Jamaica HS Chapter Leader James Eterno offered an amendment urging the UFT to “boycott all 18D hiring committees in any new schools placed in large comprehensive high schools that are scheduled to be closed” in order to ensure the union was not abetting the “dismantling” of schools by cooperating in the closings.

“We go along with it when we sit on the hiring committees for the new schools that come into our closing schools … and tell our members that this [new] school is viable when we should say don’t go to [work in] these new boutique schools,” Eterno argued.

Eterno was rebutted by Manhattan High Schools District Representative Tom Dromgoole, himself a veteran of two phased-out schools. “It’s better to be inside the room when decisions are made on these schools than outside the room,” Dromgoole said.

Vice President for Academic High Schools Leo Casey said: “Article 18D gives an essential right to our members in phased-out schools. It reserves 50 percent of the positions in new schools going into that building for teachers from phased-out schools, and those two UFT representatives on that committee are the guardians of the rights of those teachers. You take those two reps out of the committee and you destroy the rights of those teachers.”

The Eterno amendment received scant support and the unamended resolution passed overwhelmingly.

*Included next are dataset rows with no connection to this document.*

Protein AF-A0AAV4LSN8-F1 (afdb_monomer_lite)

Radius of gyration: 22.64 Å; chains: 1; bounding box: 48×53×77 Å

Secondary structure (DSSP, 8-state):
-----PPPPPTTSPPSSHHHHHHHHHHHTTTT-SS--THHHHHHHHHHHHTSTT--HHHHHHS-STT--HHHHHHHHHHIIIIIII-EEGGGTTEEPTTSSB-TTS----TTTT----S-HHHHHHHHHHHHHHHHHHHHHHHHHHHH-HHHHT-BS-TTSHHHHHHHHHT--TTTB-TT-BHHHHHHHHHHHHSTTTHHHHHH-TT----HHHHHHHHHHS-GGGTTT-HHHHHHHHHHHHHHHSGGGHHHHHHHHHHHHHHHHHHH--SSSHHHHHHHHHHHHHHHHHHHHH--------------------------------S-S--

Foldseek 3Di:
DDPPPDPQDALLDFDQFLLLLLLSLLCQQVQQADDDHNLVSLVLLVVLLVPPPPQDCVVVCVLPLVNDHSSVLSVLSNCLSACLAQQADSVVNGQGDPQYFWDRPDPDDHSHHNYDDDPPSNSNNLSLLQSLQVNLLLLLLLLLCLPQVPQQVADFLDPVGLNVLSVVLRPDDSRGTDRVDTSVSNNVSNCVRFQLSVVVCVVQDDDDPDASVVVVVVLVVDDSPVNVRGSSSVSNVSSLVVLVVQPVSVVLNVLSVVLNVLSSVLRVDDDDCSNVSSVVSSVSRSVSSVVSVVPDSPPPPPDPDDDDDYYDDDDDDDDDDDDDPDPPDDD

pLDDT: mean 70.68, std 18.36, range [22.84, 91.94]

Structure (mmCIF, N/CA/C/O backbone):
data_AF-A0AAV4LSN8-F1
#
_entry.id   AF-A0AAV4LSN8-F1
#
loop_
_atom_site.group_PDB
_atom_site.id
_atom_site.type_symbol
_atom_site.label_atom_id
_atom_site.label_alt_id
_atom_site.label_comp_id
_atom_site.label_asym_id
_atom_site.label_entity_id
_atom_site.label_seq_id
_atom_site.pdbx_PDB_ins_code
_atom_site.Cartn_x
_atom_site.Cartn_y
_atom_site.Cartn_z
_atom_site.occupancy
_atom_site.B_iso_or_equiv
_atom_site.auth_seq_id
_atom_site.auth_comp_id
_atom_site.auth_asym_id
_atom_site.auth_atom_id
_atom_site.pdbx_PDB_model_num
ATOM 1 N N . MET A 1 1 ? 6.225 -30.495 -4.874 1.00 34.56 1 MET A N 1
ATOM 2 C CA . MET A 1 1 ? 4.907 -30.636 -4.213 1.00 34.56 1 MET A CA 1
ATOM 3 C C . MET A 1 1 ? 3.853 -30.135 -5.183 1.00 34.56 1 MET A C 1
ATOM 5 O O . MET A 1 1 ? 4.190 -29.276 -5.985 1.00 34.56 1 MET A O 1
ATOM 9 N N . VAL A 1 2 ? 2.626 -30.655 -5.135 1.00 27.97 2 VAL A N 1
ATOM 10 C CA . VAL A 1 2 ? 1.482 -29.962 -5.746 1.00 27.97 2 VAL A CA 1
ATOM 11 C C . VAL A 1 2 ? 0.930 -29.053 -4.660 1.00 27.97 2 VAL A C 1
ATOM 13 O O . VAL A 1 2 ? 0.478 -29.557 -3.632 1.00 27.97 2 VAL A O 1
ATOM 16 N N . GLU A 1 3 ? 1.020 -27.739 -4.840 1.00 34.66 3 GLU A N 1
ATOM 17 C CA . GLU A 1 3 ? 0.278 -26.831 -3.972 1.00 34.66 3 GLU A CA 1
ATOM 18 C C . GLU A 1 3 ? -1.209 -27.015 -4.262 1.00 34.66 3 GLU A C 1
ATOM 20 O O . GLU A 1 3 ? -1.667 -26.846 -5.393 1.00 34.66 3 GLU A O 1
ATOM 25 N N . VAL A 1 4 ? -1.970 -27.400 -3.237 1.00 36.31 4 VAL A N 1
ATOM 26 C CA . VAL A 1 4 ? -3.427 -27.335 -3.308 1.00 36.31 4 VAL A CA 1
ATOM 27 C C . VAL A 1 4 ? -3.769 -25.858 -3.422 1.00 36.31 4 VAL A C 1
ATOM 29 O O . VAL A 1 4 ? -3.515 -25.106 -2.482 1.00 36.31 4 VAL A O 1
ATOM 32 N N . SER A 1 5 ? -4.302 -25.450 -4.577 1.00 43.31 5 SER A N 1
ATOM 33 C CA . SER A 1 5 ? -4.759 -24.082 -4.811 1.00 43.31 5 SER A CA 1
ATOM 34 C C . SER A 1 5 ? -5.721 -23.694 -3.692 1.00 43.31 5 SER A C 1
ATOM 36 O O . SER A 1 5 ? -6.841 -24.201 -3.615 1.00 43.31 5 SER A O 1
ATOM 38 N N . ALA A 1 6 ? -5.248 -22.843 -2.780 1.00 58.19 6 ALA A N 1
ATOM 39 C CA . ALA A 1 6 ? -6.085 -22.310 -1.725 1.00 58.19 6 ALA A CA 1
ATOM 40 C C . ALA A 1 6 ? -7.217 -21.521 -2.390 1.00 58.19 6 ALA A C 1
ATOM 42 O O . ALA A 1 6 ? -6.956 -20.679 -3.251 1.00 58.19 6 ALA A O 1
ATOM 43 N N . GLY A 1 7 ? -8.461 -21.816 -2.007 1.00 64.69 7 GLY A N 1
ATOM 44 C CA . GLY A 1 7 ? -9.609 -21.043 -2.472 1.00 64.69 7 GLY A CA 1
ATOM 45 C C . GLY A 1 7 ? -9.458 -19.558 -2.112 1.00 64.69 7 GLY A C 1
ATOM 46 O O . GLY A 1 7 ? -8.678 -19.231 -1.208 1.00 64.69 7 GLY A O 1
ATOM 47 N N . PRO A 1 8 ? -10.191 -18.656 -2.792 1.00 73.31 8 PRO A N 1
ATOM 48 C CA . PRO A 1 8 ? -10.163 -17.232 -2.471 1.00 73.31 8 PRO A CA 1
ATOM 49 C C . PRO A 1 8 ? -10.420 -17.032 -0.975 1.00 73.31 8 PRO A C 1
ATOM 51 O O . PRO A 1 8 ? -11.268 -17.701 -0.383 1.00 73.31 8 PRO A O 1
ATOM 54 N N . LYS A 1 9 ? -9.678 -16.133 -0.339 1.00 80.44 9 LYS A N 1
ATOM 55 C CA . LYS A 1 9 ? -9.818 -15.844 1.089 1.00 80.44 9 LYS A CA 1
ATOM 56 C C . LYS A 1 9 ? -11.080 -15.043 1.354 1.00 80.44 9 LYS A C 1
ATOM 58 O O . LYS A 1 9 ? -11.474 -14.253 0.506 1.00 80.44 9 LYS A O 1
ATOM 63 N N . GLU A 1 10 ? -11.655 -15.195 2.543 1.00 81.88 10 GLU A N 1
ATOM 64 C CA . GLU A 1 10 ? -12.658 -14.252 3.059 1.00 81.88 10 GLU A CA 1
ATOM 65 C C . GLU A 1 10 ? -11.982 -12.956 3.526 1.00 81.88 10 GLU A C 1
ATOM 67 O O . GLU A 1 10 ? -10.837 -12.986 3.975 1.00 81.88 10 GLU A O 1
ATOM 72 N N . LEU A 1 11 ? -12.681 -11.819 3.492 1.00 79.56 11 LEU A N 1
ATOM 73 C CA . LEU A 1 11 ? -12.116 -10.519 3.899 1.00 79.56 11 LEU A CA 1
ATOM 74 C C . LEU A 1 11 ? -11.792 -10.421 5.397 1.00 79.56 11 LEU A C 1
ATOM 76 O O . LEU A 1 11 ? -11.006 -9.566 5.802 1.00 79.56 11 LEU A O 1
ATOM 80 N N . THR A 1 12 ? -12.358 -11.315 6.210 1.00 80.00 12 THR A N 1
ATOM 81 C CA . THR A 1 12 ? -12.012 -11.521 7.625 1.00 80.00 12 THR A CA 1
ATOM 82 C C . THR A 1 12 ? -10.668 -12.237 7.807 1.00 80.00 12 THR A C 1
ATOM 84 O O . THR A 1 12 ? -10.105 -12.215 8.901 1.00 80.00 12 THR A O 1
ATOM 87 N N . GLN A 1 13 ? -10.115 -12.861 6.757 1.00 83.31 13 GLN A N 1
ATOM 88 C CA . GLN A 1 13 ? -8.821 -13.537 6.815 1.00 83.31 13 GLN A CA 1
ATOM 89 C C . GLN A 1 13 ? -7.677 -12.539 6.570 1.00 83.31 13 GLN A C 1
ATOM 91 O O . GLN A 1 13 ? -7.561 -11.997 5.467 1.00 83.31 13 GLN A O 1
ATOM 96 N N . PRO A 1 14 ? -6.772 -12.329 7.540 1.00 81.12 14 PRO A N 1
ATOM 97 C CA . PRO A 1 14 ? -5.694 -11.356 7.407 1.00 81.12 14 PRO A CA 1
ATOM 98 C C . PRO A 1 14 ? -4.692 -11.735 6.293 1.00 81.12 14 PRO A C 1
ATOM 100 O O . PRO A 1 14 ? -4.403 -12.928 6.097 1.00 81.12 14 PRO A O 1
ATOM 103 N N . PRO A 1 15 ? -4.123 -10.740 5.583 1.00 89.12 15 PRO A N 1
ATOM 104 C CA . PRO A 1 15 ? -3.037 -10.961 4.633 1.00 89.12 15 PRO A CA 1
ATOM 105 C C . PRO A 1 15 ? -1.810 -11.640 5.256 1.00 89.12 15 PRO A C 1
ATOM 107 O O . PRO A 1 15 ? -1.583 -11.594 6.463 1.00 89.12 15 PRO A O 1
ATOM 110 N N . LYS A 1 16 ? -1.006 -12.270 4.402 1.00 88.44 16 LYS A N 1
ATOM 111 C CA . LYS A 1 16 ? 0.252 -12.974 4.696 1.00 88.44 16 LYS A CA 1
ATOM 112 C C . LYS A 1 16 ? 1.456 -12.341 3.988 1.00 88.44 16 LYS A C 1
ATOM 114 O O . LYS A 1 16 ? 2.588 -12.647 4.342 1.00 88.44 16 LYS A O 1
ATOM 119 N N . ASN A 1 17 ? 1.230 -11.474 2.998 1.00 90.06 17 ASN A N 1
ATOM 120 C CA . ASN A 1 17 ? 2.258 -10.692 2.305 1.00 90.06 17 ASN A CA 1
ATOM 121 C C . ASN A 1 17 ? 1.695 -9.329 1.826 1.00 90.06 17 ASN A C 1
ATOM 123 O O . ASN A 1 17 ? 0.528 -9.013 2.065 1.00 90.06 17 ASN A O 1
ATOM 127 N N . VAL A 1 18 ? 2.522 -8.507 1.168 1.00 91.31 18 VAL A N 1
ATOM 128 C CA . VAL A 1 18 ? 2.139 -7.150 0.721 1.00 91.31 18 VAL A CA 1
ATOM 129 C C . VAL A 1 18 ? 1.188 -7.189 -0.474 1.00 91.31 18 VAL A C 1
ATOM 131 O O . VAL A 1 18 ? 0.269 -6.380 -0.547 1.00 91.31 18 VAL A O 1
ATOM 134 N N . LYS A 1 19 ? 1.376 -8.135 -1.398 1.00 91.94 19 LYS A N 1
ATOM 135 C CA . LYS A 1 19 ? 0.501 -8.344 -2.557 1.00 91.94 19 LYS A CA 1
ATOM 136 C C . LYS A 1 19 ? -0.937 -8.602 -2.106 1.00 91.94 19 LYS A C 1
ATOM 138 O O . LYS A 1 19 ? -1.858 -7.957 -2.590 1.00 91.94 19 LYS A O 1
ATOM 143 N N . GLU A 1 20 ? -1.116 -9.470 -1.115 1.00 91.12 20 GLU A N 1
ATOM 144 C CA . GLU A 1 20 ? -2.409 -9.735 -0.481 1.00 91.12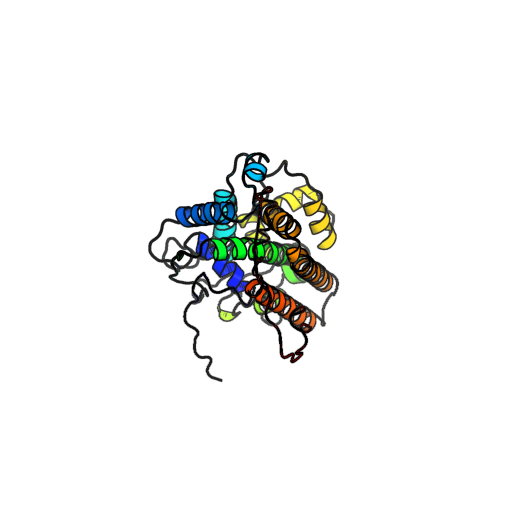 20 GLU A CA 1
ATOM 145 C C . GLU A 1 20 ? -2.947 -8.530 0.314 1.00 91.12 20 GLU A C 1
ATOM 147 O O . GLU A 1 20 ? -4.156 -8.329 0.372 1.00 91.12 20 GLU A O 1
ATOM 152 N N . ALA A 1 21 ? -2.084 -7.707 0.919 1.00 91.56 21 ALA A N 1
ATOM 153 C CA . ALA A 1 21 ? -2.517 -6.471 1.577 1.00 91.56 21 ALA A CA 1
ATOM 154 C C . ALA A 1 21 ? -3.043 -5.432 0.572 1.00 91.56 21 ALA A C 1
ATOM 156 O O . ALA A 1 21 ? -4.038 -4.761 0.839 1.00 91.56 21 ALA A O 1
ATOM 157 N N . ILE A 1 22 ? -2.401 -5.331 -0.593 1.00 91.56 22 ILE A N 1
ATOM 158 C CA . ILE A 1 22 ? -2.827 -4.479 -1.708 1.00 91.56 22 ILE A CA 1
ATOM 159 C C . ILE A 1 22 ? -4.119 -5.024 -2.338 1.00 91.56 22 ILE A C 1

Delegate Megan Behrent of Brooklyn’s Franklin D. Roosevelt HS offered a resolution for consideration at the May DA to support the reinstatement of five truck assembly workers fired last year for leading a one-day wildcat strike at the Freightliner Truck Manufacturing Plant in Cleveland, N.C. The resolution, which received the votes to be put onto the May DA agenda, would also ask UFTers to contribute to a hardship fund for the now jobless activists.

After a moment of silence for English teacher Lynne Evans, the interim Stuyvesant HS chapter leader who recently died, delegates agreed that a reading of the names of all the year’s deceased members be made at the annual Teacher Union Day.